What Would Epicurus Say About The Search For "Meaning" in Life?
We don't have record of Epicurus addressing questions about "meaning" using that term. We do, however, have a great deal of information about Epicurus' view of "virtue" and the claim that there are higher and nobler callings in life beyond "pleasure." Calls to "meaningfulness" often seem to come from a similar perspective as "virtue," and so the Epicurean analysis of virtue is helpful in assessing "meaningfulness." The heart of that analysis is:
Quote from On Ends Book OneXIII. Those who place the Chief Good in virtue alone are beguiled by the glamour of a name, and do not understand the true demands of nature. If they will consent to listen to Epicurus, they will be delivered from the grossest error.

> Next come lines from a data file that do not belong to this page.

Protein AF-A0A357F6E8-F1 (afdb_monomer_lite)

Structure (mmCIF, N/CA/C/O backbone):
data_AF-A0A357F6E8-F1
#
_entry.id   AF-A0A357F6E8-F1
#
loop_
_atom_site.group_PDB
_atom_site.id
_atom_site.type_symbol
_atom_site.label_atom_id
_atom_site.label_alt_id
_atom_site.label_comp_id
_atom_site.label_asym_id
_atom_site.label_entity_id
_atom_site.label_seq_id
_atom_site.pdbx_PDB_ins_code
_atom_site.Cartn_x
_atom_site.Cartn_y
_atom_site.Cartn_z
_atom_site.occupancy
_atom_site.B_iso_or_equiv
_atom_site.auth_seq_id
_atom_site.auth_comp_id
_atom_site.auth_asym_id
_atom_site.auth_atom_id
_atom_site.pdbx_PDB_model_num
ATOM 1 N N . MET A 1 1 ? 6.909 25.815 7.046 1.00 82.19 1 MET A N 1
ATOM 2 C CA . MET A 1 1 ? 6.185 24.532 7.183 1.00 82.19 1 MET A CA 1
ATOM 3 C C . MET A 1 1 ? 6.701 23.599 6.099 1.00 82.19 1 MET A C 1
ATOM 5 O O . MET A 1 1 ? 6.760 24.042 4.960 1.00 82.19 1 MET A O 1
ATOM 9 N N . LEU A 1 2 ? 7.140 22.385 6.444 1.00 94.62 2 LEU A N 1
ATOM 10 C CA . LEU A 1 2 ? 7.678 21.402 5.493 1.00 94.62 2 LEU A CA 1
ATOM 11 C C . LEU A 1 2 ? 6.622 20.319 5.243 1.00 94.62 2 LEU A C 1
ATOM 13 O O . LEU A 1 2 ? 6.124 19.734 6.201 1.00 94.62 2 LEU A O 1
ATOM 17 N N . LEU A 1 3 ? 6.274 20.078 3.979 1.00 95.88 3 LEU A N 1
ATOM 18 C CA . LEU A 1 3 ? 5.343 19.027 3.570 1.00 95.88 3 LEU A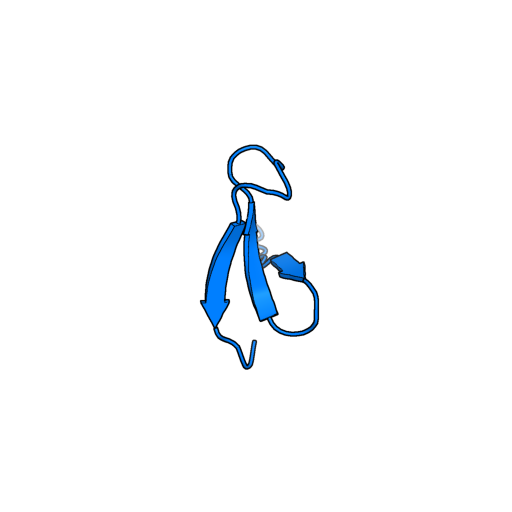 CA 1
ATOM 19 C C . LEU A 1 3 ? 6.145 17.834 3.052 1.00 95.88 3 LEU A C 1
ATOM 21 O O . LEU A 1 3 ? 6.957 17.997 2.144 1.00 95.88 3 LEU A O 1
ATOM 25 N N . ILE A 1 4 ? 5.909 16.654 3.620 1.00 96.88 4 ILE A N 1
ATOM 26 C CA . ILE A 1 4 ? 6.584 15.419 3.217 1.00 96.88 4 ILE A CA 1
ATOM 27 C C . ILE A 1 4 ? 5.506 14.434 2.751 1.00 96.88 4 ILE A C 1
ATOM 29 O O . ILE A 1 4 ? 4.801 13.877 3.594 1.00 96.88 4 ILE A O 1
ATOM 33 N N . PRO A 1 5 ? 5.316 14.254 1.434 1.00 95.75 5 PRO A N 1
ATOM 34 C CA . PRO A 1 5 ? 4.421 13.226 0.922 1.00 95.75 5 PRO A CA 1
ATOM 35 C C . PRO A 1 5 ? 4.993 11.833 1.213 1.00 95.75 5 PRO A C 1
ATOM 37 O O . PRO A 1 5 ? 6.209 11.648 1.249 1.00 95.75 5 PRO A O 1
ATOM 40 N N . ALA A 1 6 ? 4.111 10.858 1.407 1.00 96.00 6 ALA A N 1
ATOM 41 C CA . ALA A 1 6 ? 4.478 9.474 1.674 1.00 96.00 6 ALA A CA 1
ATOM 42 C C . ALA A 1 6 ? 3.532 8.516 0.944 1.00 96.00 6 ALA A C 1
ATOM 44 O O . ALA A 1 6 ? 2.356 8.829 0.740 1.00 96.00 6 ALA A O 1
ATOM 45 N N . ILE A 1 7 ? 4.069 7.356 0.580 1.00 96.44 7 ILE A N 1
ATOM 46 C CA . ILE A 1 7 ? 3.346 6.205 0.039 1.00 96.44 7 ILE A CA 1
ATOM 47 C C . ILE A 1 7 ? 3.870 4.943 0.723 1.00 96.44 7 ILE A C 1
ATOM 49 O O . ILE A 1 7 ? 5.033 4.909 1.135 1.00 96.44 7 ILE A O 1
ATOM 53 N N . ASP A 1 8 ? 3.036 3.910 0.800 1.00 96.69 8 ASP A N 1
ATOM 54 C CA . ASP A 1 8 ? 3.461 2.603 1.290 1.00 96.69 8 ASP A CA 1
ATOM 55 C C . ASP A 1 8 ? 3.776 1.691 0.104 1.00 96.69 8 ASP A C 1
ATOM 57 O O . ASP A 1 8 ? 3.019 1.616 -0.868 1.00 96.69 8 ASP A O 1
ATOM 61 N N . LEU A 1 9 ? 4.888 0.963 0.203 1.00 96.69 9 LEU A N 1
ATOM 62 C CA . LEU A 1 9 ? 5.295 -0.024 -0.790 1.00 96.69 9 LEU A CA 1
ATOM 63 C C . LEU A 1 9 ? 5.258 -1.422 -0.188 1.00 96.69 9 LEU A C 1
ATOM 65 O O . LEU A 1 9 ? 5.846 -1.678 0.864 1.00 96.69 9 LEU A O 1
ATOM 69 N N . LYS A 1 10 ? 4.602 -2.351 -0.885 1.00 95.50 10 LYS A N 1
ATOM 70 C CA . LYS A 1 10 ? 4.567 -3.769 -0.509 1.00 95.50 10 LYS A CA 1
ATOM 71 C C . LYS A 1 10 ? 4.643 -4.635 -1.755 1.00 95.50 10 LYS A C 1
ATOM 73 O O . LYS A 1 10 ? 3.815 -4.514 -2.655 1.00 95.50 10 LYS A O 1
ATOM 78 N N . ASN A 1 11 ? 5.632 -5.527 -1.795 1.00 95.38 11 ASN A N 1
ATOM 79 C CA . ASN A 1 11 ? 5.888 -6.425 -2.928 1.00 95.38 11 ASN A CA 1
ATOM 80 C C . ASN A 1 11 ? 5.995 -5.685 -4.276 1.00 95.38 11 ASN A C 1
ATOM 82 O O . ASN A 1 11 ? 5.467 -6.155 -5.277 1.00 95.38 11 ASN A O 1
ATOM 86 N N . GLY A 1 12 ? 6.632 -4.511 -4.285 1.00 95.81 12 GLY A N 1
ATOM 87 C CA . GLY A 1 12 ? 6.800 -3.702 -5.496 1.00 95.81 12 GLY A CA 1
ATOM 88 C C . GLY A 1 12 ? 5.553 -2.941 -5.949 1.00 95.81 12 GLY A C 1
ATOM 89 O O . GLY A 1 12 ? 5.575 -2.407 -7.042 1.00 95.81 12 GLY A O 1
ATOM 90 N N . ARG A 1 13 ? 4.489 -2.871 -5.137 1.00 97.00 13 ARG A N 1
ATOM 91 C CA . ARG A 1 13 ? 3.239 -2.165 -5.466 1.00 97.00 13 ARG A CA 1
ATOM 92 C C . ARG A 1 13 ? 2.995 -1.002 -4.512 1.00 97.00 13 ARG A C 1
ATOM 94 O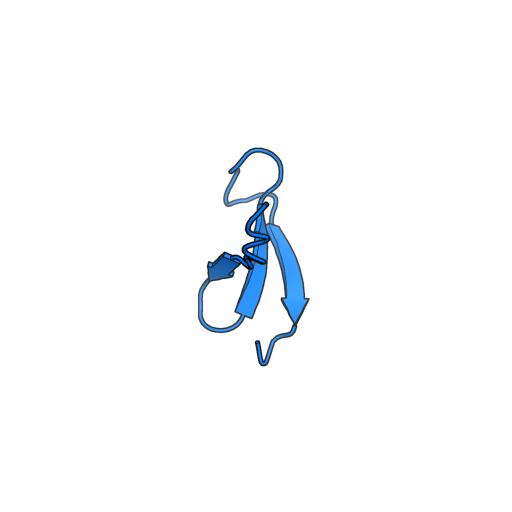 O . ARG A 1 13 ? 3.337 -1.104 -3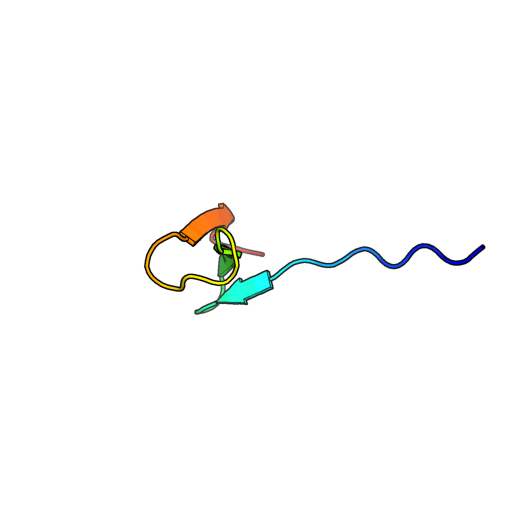.329 1.00 97.00 13 ARG A O 1
ATOM 101 N N . CYS A 1 14 ? 2.352 0.053 -5.006 1.00 97.94 14 CYS A N 1
ATOM 102 C CA . CYS A 1 14 ? 1.854 1.156 -4.187 1.00 97.94 14 CYS A CA 1
ATOM 103 C C . CYS A 1 14 ? 0.551 0.723 -3.522 1.00 97.94 14 CYS A C 1
ATOM 105 O O . CYS A 1 14 ? -0.435 0.407 -4.199 1.00 97.94 14 CYS A O 1
ATOM 107 N N . VAL A 1 15 ? 0.549 0.693 -2.192 1.00 97.81 15 VAL A N 1
ATOM 108 C CA . VAL A 1 15 ? -0.572 0.186 -1.403 1.00 97.81 15 VAL A CA 1
ATOM 109 C C . VAL A 1 15 ? -0.938 1.137 -0.2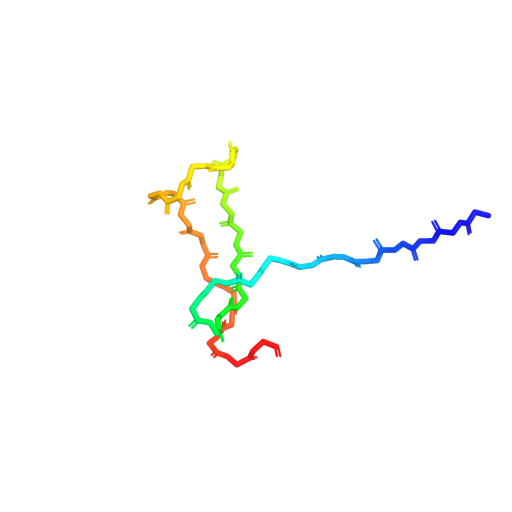70 1.00 97.81 15 VAL A C 1
ATOM 111 O O . VAL A 1 15 ? -0.220 2.082 0.042 1.00 97.81 15 VAL A O 1
ATOM 114 N N . ARG A 1 16 ? -2.071 0.867 0.375 1.00 98.06 16 ARG A N 1
ATOM 115 C CA . ARG A 1 16 ? -2.382 1.365 1.717 1.00 98.06 16 ARG A CA 1
ATOM 116 C C . ARG A 1 16 ? -3.046 0.267 2.524 1.00 98.06 16 ARG A C 1
ATOM 118 O O . ARG A 1 16 ? -3.921 -0.429 2.014 1.00 98.06 16 ARG A O 1
ATOM 125 N N . LEU A 1 17 ? -2.650 0.141 3.784 1.00 97.94 17 LEU A N 1
ATOM 126 C CA . LEU A 1 17 ? -3.280 -0.774 4.732 1.00 97.94 17 LEU A CA 1
ATOM 127 C C . LEU A 1 17 ? -4.338 -0.029 5.545 1.00 97.94 17 LEU A C 1
ATOM 129 O O . LEU A 1 17 ? -4.070 1.049 6.086 1.00 97.94 17 LEU A O 1
ATOM 133 N N . LEU A 1 18 ? -5.537 -0.598 5.672 1.00 97.38 18 LEU A N 1
ATOM 134 C CA . LEU A 1 18 ? -6.545 -0.047 6.574 1.00 97.38 18 LEU A CA 1
ATOM 135 C C . LEU A 1 18 ? -6.103 -0.278 8.023 1.00 97.38 18 LEU A C 1
ATOM 137 O O . LEU A 1 18 ? -5.993 -1.416 8.464 1.00 97.38 18 LEU A O 1
ATOM 141 N N . GLN A 1 19 ? -5.832 0.804 8.760 1.00 96.56 19 GLN A N 1
ATOM 142 C CA . GLN A 1 19 ? -5.364 0.746 10.156 1.00 96.56 19 GLN A CA 1
ATOM 143 C C . GLN A 1 19 ? -4.104 -0.124 10.364 1.00 96.56 19 GLN A C 1
ATOM 145 O O . GLN A 1 19 ? -3.878 -0.636 11.456 1.00 96.56 19 GLN A O 1
ATOM 150 N N . GLY A 1 20 ? -3.273 -0.287 9.327 1.00 96.19 20 GLY A N 1
ATOM 151 C CA . GLY A 1 20 ? -2.073 -1.129 9.381 1.00 96.19 20 GLY A CA 1
ATOM 152 C C . GLY A 1 20 ? -2.330 -2.633 9.230 1.00 96.19 20 GLY A C 1
ATOM 153 O O . GLY A 1 20 ? -1.379 -3.408 9.296 1.00 96.19 20 GLY A O 1
A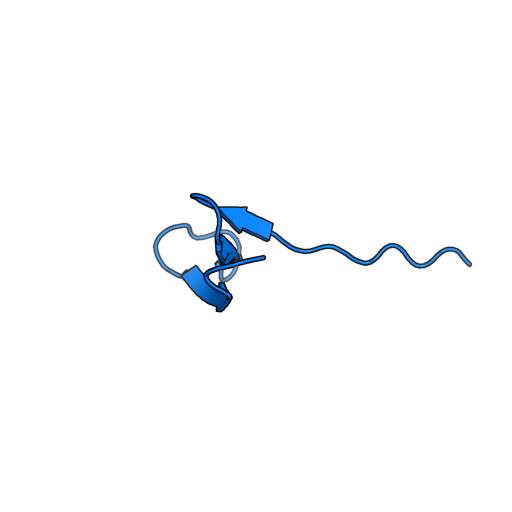TOM 154 N N . GLU A 1 21 ? -3.574 -3.060 8.996 1.00 97.50 21 GLU A N 1
ATOM 155 C CA . GLU A 1 21 ? -3.911 -4.471 8.806 1.00 97.50 21 GLU A CA 1
ATOM 156 C C . GLU A 1 21 ? -3.453 -4.962 7.425 1.00 97.50 21 GLU A C 1
ATOM 158 O O . GLU A 1 21 ? -3.935 -4.508 6.384 1.00 97.50 21 GLU A O 1
ATOM 163 N N . ALA A 1 22 ? -2.519 -5.916 7.410 1.00 94.25 22 ALA A N 1
ATOM 164 C CA . ALA A 1 22 ? -1.888 -6.417 6.193 1.00 94.25 22 ALA A CA 1
ATOM 165 C C . ALA A 1 22 ? -2.856 -7.169 5.269 1.00 94.25 22 ALA A C 1
ATOM 167 O O . ALA A 1 22 ? -2.605 -7.215 4.061 1.00 94.25 22 ALA A O 1
ATOM 168 N N . ALA A 1 23 ? -3.923 -7.756 5.822 1.00 95.81 23 ALA A N 1
ATOM 169 C CA . ALA A 1 23 ? -4.979 -8.416 5.058 1.00 95.81 23 ALA A CA 1
ATOM 170 C C . ALA A 1 23 ? -5.985 -7.428 4.440 1.00 95.81 23 ALA A C 1
ATOM 172 O O . ALA A 1 23 ? -6.686 -7.780 3.494 1.00 95.81 23 ALA A O 1
ATOM 173 N N . ALA A 1 24 ? -6.051 -6.194 4.946 1.00 97.25 24 ALA A N 1
ATOM 174 C CA . ALA A 1 24 ? -6.948 -5.146 4.468 1.00 97.25 24 ALA A CA 1
ATOM 175 C C . ALA A 1 24 ? -6.188 -4.127 3.600 1.00 97.25 24 ALA A C 1
ATOM 177 O O . ALA A 1 24 ? -6.225 -2.918 3.849 1.00 97.25 24 ALA A O 1
ATOM 178 N N . GLU A 1 25 ? -5.463 -4.624 2.592 1.00 97.06 25 GLU A N 1
ATOM 179 C CA . GLU A 1 25 ? -4.714 -3.783 1.656 1.00 97.06 25 GLU A CA 1
ATOM 180 C C . GLU A 1 25 ? -5.590 -3.267 0.506 1.00 97.06 25 GLU A C 1
ATOM 182 O O . GLU A 1 25 ? -6.438 -3.974 -0.033 1.00 97.06 25 GLU A O 1
ATOM 187 N N . THR A 1 26 ? -5.355 -2.020 0.102 1.00 97.81 26 THR A N 1
ATOM 188 C CA . THR A 1 26 ? -5.841 -1.452 -1.161 1.00 97.81 26 THR A CA 1
ATOM 189 C C . THR A 1 26 ? -4.642 -1.173 -2.055 1.00 97.81 26 THR A C 1
ATOM 191 O O . THR A 1 26 ? -3.723 -0.472 -1.632 1.00 97.81 26 THR A O 1
ATOM 194 N N . VAL A 1 27 ? -4.646 -1.714 -3.274 1.00 97.19 27 VAL A N 1
ATOM 195 C CA . VAL A 1 27 ? -3.603 -1.466 -4.282 1.00 97.19 27 VAL A CA 1
ATOM 196 C C . VAL A 1 27 ? -4.002 -0.255 -5.124 1.00 97.19 27 VAL A C 1
ATOM 198 O O . VAL A 1 27 ? -5.122 -0.204 -5.632 1.00 97.19 27 VAL A O 1
ATOM 201 N N . TYR A 1 28 ? -3.093 0.710 -5.262 1.00 97.44 28 TYR A N 1
ATOM 202 C CA . TYR A 1 28 ? -3.288 1.908 -6.088 1.00 97.44 28 TYR A CA 1
ATOM 203 C C . TYR A 1 28 ? -2.515 1.850 -7.406 1.00 97.44 28 TYR A C 1
ATOM 205 O O . TYR A 1 28 ? -2.983 2.397 -8.400 1.00 97.44 28 TYR A O 1
ATOM 213 N N . SER A 1 29 ? -1.346 1.205 -7.414 1.00 97.31 29 SER A N 1
ATOM 214 C CA . SER A 1 29 ? -0.539 0.981 -8.616 1.00 97.31 29 SER A CA 1
ATOM 215 C C . SER A 1 29 ? 0.299 -0.284 -8.464 1.00 97.31 29 SER A C 1
ATOM 217 O O . SER A 1 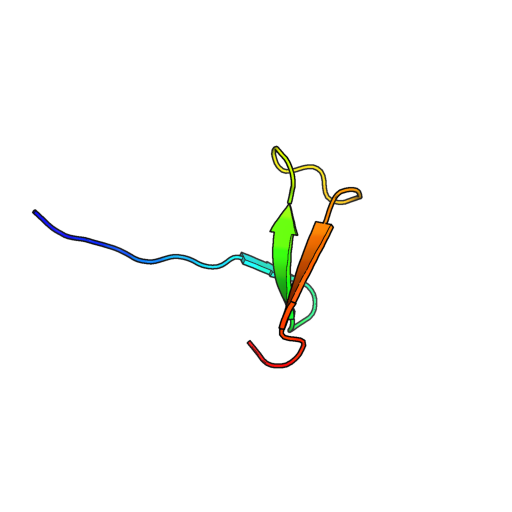29 ? 0.818 -0.548 -7.375 1.00 97.31 29 SER A O 1
ATOM 219 N N . ASP A 1 30 ? 0.462 -1.028 -9.557 1.00 95.75 30 ASP A N 1
ATOM 220 C CA . ASP A 1 30 ? 1.389 -2.162 -9.643 1.00 95.75 30 ASP A CA 1
ATOM 221 C C . ASP A 1 30 ? 2.812 -1.746 -10.071 1.00 95.75 30 ASP A C 1
ATOM 223 O O . ASP A 1 30 ? 3.739 -2.537 -9.927 1.00 95.75 30 ASP A O 1
ATOM 227 N N . ASP A 1 31 ? 2.979 -0.510 -10.556 1.00 91.81 31 ASP A N 1
ATOM 228 C CA . ASP A 1 31 ? 4.262 0.129 -10.886 1.00 91.81 31 ASP A CA 1
ATOM 229 C C . ASP A 1 31 ? 4.320 1.487 -10.147 1.00 91.81 31 ASP A C 1
ATOM 231 O O . ASP A 1 31 ? 3.658 2.445 -10.572 1.00 91.81 31 ASP A O 1
ATOM 235 N N . PRO A 1 32 ? 4.906 1.518 -8.936 1.00 78.44 32 PRO A N 1
ATOM 236 C CA . PRO A 1 32 ? 4.769 2.605 -7.966 1.00 78.44 32 PRO A CA 1
ATOM 237 C C . PRO A 1 32 ? 5.669 3.824 -8.198 1.00 78.44 32 PRO A C 1
ATOM 239 O O . PRO A 1 32 ? 6.820 3.665 -8.660 1.00 78.44 32 PRO A O 1
#

Sequence (32 aa):
MLLIPAIDLKNGRCVRLLQGEAAAETVYSDDP

pLDDT: mean 95.45, std 4.13, range [78.44, 98.06]

Secondary structure (DSSP, 8-state):
-------EEETTEEEEEGGG-TTSEEEEES--

Foldseek 3Di:
DDDDDDFDDDPQFTWDADVPDPVRIDTDGSHD

Radius of gyration: 10.87 Å; chains: 1; bounding box: 15×33×21 Å

Your school dilates on the transcendent beauty of the virtues; but were they not productive of pleasure, who would deem them either praiseworthy or desirable? We esteem the art of medicine not for its interest as a science, but for its conduciveness to health; the art of navigation is commended for its practical and not its scientific value, because it conveys the rules for sailing a ship with success. So also Wisdom, which must be considered as the art of living, if it effected no result would not be desired; but as it is, it is desired, because it is the artificer that procures and produces pleasure.
A subforum for discussion this issue is here: Answering the "Quest For Meaning" In Epicurean Terms
The most extensive surviving Epicurean argument illustrating how Epicurus dealt with calls to "virtue" is contained in Cicero's On Ends Book One.